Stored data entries
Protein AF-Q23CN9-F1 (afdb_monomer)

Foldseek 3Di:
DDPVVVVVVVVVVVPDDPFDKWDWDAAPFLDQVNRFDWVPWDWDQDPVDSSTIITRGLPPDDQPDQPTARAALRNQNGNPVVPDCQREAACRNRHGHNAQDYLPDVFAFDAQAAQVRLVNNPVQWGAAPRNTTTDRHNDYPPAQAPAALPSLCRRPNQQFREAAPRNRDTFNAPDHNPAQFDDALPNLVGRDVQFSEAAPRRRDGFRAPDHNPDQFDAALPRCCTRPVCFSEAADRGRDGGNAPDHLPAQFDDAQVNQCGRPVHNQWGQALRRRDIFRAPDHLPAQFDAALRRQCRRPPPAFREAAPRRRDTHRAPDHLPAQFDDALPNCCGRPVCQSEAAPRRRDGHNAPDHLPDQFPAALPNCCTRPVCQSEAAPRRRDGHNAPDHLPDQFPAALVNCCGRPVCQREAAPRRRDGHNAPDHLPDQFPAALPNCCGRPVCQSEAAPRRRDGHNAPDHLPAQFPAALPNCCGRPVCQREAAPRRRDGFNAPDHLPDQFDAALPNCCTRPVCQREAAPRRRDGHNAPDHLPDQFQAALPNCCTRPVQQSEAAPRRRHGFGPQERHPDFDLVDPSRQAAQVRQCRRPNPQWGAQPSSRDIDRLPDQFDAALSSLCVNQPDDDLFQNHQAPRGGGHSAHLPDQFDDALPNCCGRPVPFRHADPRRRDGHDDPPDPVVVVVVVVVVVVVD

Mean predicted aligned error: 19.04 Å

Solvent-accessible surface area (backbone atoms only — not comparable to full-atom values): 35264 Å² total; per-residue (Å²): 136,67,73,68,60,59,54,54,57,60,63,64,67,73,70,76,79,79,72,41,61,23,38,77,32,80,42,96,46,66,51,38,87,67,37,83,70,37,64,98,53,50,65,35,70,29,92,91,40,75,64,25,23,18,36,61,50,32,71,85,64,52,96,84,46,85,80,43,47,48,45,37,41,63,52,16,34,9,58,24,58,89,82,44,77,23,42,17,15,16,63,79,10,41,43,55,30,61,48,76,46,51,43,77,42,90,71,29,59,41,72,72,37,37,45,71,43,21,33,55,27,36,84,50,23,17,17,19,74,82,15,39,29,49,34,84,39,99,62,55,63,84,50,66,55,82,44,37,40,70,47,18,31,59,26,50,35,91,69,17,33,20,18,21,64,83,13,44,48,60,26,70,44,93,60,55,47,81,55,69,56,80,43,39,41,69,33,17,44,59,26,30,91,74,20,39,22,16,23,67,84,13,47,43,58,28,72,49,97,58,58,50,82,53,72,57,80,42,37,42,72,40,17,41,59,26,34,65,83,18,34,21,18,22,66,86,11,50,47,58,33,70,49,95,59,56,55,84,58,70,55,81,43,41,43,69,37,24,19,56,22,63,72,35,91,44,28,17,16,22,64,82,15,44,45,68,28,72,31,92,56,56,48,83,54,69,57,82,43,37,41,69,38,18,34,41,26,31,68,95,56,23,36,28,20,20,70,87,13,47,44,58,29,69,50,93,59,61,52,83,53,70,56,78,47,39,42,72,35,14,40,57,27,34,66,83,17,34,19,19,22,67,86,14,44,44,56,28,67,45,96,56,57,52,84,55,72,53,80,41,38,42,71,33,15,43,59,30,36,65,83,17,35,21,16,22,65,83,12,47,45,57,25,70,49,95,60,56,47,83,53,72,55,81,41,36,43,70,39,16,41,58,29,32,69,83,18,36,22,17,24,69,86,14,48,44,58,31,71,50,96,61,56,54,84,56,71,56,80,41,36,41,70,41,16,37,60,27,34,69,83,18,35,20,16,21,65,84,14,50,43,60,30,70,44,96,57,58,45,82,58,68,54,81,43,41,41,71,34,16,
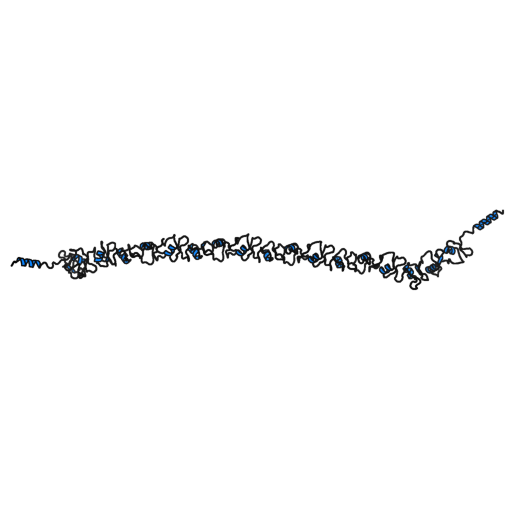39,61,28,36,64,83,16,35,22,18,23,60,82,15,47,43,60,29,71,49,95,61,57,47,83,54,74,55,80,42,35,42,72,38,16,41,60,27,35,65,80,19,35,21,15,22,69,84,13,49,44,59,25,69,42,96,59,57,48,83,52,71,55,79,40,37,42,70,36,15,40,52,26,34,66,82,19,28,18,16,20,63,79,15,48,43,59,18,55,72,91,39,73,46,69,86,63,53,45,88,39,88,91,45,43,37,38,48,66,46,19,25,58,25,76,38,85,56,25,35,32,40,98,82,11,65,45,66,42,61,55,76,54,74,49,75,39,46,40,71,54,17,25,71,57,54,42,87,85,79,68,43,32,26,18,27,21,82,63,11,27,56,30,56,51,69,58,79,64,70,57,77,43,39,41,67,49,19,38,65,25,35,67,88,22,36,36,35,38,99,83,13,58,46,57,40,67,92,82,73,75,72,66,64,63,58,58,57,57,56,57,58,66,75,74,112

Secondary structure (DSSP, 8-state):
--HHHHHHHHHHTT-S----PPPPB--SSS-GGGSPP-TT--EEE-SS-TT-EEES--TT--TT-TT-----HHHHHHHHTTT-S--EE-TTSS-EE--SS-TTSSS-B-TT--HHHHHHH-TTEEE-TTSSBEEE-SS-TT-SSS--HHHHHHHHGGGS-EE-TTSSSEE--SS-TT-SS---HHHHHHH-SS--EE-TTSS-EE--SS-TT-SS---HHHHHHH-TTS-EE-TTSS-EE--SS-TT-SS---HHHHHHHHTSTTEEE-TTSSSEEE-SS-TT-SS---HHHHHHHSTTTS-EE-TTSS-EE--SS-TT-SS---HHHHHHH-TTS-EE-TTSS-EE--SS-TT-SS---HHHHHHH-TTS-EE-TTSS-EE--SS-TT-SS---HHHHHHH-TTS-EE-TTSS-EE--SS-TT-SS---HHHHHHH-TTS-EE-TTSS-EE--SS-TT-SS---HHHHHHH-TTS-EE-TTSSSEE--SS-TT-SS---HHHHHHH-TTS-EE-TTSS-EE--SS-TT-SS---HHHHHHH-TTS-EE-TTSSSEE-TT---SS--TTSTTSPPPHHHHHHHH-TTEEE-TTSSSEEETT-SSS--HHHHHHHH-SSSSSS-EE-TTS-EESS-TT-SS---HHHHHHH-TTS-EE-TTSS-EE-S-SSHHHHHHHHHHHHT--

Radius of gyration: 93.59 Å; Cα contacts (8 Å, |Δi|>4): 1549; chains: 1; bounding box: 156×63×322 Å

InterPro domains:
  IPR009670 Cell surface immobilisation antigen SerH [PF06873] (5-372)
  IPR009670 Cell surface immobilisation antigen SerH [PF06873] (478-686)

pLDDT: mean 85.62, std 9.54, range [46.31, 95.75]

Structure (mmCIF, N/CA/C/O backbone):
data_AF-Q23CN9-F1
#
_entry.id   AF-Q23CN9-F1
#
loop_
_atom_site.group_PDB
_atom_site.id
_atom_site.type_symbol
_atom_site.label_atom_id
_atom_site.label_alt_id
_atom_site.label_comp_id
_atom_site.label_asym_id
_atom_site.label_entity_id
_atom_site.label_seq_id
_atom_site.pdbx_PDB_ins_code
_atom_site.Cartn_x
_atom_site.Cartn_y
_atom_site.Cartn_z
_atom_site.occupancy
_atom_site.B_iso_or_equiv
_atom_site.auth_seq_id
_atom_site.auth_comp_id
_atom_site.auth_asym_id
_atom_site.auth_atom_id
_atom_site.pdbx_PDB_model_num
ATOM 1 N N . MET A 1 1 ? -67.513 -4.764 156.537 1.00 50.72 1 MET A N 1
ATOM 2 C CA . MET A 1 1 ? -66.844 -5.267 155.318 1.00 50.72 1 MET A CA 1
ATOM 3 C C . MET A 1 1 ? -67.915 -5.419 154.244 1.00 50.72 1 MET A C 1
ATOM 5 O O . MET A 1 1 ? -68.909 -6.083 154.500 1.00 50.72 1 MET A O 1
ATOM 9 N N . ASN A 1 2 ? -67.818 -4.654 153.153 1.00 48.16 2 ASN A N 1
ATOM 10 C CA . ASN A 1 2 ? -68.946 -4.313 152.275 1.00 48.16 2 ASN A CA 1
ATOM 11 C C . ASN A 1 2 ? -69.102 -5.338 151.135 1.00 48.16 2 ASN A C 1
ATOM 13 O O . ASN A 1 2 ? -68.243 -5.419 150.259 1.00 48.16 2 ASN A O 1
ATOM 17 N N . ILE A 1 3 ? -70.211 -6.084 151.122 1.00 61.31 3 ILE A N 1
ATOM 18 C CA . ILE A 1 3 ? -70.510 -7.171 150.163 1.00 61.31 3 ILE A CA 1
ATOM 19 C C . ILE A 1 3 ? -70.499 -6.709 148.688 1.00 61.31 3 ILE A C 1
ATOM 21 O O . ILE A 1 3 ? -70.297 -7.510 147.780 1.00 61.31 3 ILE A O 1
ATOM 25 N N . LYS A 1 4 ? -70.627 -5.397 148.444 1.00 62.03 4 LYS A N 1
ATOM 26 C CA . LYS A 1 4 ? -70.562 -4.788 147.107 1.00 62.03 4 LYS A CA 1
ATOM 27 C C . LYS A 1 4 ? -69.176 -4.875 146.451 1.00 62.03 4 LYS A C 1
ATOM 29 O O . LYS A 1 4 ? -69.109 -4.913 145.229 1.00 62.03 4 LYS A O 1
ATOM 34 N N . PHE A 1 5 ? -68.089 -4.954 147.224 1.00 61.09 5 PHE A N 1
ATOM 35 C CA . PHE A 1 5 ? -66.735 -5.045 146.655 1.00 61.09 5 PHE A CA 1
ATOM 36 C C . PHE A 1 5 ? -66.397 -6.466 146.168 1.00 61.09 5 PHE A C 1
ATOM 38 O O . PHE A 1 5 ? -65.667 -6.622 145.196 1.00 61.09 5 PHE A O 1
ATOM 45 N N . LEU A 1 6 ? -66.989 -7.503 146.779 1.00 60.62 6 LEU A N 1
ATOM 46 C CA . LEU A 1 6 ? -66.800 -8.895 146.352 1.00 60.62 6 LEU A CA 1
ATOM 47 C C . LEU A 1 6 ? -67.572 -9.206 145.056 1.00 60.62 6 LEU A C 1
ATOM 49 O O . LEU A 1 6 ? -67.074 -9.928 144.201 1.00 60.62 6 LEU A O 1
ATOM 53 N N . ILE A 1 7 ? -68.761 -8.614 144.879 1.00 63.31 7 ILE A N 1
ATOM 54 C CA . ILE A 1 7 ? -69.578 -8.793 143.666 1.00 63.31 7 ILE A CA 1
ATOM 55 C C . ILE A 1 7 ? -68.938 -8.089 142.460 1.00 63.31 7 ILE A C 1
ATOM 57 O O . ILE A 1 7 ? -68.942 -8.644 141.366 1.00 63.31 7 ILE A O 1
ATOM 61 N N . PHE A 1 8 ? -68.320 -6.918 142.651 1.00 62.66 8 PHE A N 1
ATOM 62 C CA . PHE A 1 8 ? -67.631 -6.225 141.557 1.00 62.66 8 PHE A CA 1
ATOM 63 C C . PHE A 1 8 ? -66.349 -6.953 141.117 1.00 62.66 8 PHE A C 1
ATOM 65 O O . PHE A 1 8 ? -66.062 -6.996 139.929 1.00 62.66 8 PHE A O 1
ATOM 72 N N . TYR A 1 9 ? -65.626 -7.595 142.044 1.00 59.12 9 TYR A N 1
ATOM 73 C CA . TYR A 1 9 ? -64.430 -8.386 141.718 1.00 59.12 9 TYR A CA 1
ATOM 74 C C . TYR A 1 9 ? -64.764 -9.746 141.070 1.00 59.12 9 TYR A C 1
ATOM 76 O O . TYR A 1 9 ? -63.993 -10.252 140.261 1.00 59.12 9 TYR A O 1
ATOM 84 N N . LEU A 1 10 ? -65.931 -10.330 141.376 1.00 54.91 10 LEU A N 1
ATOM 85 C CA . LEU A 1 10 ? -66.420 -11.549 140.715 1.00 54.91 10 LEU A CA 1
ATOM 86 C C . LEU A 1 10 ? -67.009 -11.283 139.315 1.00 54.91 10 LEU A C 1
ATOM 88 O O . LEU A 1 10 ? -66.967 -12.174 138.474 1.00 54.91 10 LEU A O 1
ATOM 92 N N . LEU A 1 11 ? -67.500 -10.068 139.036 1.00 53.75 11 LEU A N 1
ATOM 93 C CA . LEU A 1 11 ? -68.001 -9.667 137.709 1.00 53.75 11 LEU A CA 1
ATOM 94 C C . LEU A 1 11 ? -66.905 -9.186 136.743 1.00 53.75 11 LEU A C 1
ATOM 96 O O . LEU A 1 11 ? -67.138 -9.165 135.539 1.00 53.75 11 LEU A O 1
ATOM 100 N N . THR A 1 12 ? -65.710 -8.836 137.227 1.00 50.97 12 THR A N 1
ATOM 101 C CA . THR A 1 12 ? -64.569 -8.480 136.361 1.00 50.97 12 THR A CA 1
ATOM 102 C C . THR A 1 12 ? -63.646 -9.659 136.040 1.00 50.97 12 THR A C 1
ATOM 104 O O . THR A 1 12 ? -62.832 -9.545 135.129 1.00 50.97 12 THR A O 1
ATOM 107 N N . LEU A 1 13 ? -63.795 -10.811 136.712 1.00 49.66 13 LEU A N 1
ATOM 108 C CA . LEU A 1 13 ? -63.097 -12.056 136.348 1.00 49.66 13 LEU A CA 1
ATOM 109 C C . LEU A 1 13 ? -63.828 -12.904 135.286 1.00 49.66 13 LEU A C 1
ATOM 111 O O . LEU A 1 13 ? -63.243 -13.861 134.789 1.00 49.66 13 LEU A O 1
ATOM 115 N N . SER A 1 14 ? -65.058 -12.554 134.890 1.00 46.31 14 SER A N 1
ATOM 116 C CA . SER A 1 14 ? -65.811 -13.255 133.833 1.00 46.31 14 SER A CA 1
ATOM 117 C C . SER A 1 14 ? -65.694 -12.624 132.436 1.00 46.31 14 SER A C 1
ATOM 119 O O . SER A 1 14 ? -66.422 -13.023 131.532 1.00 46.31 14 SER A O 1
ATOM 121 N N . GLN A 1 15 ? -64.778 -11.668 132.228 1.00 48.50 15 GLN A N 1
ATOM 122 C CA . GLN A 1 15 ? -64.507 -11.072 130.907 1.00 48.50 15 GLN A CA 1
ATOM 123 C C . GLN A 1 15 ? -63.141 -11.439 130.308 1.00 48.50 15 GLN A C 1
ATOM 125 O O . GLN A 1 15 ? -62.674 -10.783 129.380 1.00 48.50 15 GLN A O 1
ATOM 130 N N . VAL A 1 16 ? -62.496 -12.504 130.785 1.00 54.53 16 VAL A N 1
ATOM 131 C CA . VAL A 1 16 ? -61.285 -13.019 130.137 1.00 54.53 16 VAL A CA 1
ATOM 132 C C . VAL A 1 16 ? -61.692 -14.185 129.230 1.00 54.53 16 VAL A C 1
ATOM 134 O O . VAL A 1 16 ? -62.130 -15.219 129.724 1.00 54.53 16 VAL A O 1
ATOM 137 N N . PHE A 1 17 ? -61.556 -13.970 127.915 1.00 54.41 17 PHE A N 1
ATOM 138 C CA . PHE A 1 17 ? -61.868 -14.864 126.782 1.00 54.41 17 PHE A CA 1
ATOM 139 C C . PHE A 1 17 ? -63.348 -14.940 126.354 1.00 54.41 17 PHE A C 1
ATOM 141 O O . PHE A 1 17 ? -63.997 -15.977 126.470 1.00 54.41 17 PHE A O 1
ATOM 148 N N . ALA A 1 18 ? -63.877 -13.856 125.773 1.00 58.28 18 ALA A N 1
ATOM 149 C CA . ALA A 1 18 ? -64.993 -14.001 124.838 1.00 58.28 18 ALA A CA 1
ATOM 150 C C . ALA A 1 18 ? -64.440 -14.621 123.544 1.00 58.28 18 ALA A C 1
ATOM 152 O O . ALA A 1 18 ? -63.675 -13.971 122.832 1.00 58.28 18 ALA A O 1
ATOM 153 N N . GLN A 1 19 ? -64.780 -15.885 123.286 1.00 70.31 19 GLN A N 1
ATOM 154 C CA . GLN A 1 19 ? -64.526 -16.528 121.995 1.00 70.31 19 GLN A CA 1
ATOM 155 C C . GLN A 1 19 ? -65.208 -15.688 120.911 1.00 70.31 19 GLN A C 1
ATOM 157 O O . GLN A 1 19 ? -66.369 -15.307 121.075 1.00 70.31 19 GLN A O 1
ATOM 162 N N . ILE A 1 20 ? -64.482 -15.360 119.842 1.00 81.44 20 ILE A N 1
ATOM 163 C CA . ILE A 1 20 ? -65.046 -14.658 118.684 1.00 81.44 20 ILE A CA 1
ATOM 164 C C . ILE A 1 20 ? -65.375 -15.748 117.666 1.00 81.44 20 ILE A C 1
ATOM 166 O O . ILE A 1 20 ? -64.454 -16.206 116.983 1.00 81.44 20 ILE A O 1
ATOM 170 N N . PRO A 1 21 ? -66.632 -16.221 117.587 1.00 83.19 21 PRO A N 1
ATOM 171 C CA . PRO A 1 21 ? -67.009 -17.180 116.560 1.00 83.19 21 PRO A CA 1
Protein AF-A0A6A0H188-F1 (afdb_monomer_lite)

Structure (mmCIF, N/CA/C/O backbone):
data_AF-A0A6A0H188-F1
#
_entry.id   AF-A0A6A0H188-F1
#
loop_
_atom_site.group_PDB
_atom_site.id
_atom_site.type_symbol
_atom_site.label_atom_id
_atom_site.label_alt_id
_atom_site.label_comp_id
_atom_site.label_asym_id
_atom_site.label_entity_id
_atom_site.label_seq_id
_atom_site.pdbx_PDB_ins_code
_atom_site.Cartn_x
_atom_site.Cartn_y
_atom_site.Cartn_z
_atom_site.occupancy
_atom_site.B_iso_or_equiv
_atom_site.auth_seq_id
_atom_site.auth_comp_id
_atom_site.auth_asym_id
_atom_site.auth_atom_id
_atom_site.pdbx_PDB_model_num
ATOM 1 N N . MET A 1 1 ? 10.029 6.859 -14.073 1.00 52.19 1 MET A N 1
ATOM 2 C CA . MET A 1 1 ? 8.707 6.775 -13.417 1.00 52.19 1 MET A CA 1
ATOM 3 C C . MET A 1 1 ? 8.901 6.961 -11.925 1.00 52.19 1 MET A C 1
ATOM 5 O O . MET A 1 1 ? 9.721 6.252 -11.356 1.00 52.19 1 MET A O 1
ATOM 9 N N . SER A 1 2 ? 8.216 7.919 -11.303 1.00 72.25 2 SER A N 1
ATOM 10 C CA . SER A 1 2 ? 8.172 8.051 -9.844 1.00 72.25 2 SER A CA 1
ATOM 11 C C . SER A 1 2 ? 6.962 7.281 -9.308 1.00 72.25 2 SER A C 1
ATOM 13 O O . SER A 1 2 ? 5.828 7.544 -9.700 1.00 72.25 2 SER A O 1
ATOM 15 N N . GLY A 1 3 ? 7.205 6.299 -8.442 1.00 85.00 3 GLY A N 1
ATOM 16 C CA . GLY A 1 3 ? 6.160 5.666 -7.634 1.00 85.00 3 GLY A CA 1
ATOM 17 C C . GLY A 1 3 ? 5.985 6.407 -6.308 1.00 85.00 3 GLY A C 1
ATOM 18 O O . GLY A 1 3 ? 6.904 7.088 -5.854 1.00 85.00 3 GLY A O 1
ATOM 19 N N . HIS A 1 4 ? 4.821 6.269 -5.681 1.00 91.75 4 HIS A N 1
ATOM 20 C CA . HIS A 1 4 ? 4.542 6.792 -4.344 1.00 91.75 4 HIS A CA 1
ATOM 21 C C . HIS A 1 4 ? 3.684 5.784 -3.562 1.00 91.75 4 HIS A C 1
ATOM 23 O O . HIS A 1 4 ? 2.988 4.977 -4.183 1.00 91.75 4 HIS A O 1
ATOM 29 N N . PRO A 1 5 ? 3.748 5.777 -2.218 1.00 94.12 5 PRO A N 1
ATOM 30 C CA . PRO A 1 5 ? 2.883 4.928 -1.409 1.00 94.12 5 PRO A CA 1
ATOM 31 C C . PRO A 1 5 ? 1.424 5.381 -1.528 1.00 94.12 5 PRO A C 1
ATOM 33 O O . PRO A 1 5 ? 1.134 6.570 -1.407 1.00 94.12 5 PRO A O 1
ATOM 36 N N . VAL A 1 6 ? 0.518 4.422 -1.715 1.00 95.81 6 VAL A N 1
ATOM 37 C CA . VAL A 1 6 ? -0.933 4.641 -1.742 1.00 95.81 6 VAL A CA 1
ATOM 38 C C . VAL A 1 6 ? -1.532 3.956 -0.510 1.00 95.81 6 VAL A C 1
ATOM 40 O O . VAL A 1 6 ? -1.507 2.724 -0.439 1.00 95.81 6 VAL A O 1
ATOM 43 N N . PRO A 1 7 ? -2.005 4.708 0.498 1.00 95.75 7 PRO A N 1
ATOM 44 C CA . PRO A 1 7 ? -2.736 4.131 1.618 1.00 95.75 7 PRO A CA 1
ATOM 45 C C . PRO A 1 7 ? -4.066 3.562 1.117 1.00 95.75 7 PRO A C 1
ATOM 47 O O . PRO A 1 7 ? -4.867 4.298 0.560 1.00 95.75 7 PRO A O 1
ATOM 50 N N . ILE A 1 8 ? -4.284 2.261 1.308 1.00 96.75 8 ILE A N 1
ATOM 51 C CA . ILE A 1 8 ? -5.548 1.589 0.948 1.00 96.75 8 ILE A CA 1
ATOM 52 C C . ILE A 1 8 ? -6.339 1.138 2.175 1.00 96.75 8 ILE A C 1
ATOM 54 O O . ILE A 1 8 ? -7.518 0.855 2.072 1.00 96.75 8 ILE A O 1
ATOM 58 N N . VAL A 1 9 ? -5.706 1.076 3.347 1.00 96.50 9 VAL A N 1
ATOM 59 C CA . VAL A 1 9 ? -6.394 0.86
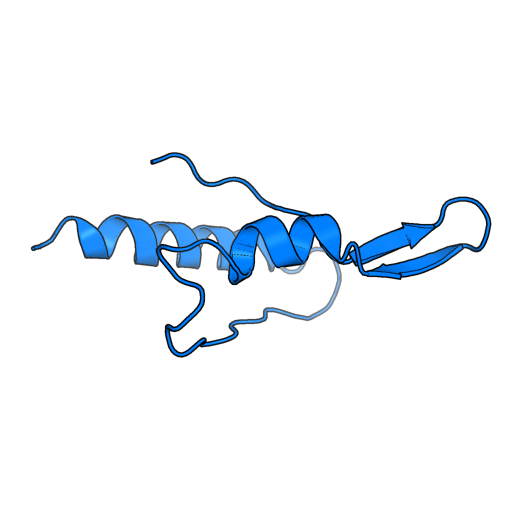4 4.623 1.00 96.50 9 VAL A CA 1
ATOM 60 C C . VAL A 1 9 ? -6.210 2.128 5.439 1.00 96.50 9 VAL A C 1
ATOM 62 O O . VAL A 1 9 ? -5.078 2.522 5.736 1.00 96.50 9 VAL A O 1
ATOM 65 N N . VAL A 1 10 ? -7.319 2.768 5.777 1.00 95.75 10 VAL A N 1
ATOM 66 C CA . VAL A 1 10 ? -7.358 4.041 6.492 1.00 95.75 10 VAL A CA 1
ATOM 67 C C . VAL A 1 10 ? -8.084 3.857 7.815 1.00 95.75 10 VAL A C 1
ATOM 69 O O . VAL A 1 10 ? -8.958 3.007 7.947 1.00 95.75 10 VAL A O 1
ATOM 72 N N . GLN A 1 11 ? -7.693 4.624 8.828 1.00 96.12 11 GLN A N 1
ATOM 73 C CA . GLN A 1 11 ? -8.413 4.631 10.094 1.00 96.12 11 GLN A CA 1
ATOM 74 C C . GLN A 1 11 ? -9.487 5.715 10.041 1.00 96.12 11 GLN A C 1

Work instructions: Copy word for word the stretch of entries above from the line that has "ATOM 107 N N" through the line that has "ATOM 116 C CA", both ends included, and nothing outside it.

Result for this task:
ATOM 107 N N . LEU A 1 13 ? -63.795 -10.811 136.712 1.00 49.66 13 LEU A N 1
ATOM 108 C CA . LEU A 1 13 ? -63.097 -12.056 136.348 1.00 49.66 13 LEU A CA 1
ATOM 109 C C . LEU A 1 13 ? -63.828 -12.904 135.286 1.00 49.66 13 LEU A C 1
ATOM 111 O O . LEU A 1 13 ? -63.243 -13.861 134.789 1.00 49.66 13 LEU A O 1
ATOM 115 N N . SER A 1 14 ? -65.058 -12.554 134.890 1.00 46.31 14 SER A N 1
ATOM 116 C CA . SER A 1 14 ? -65.811 -13.255 133.833 1.00 46.31 14 SER A CA 1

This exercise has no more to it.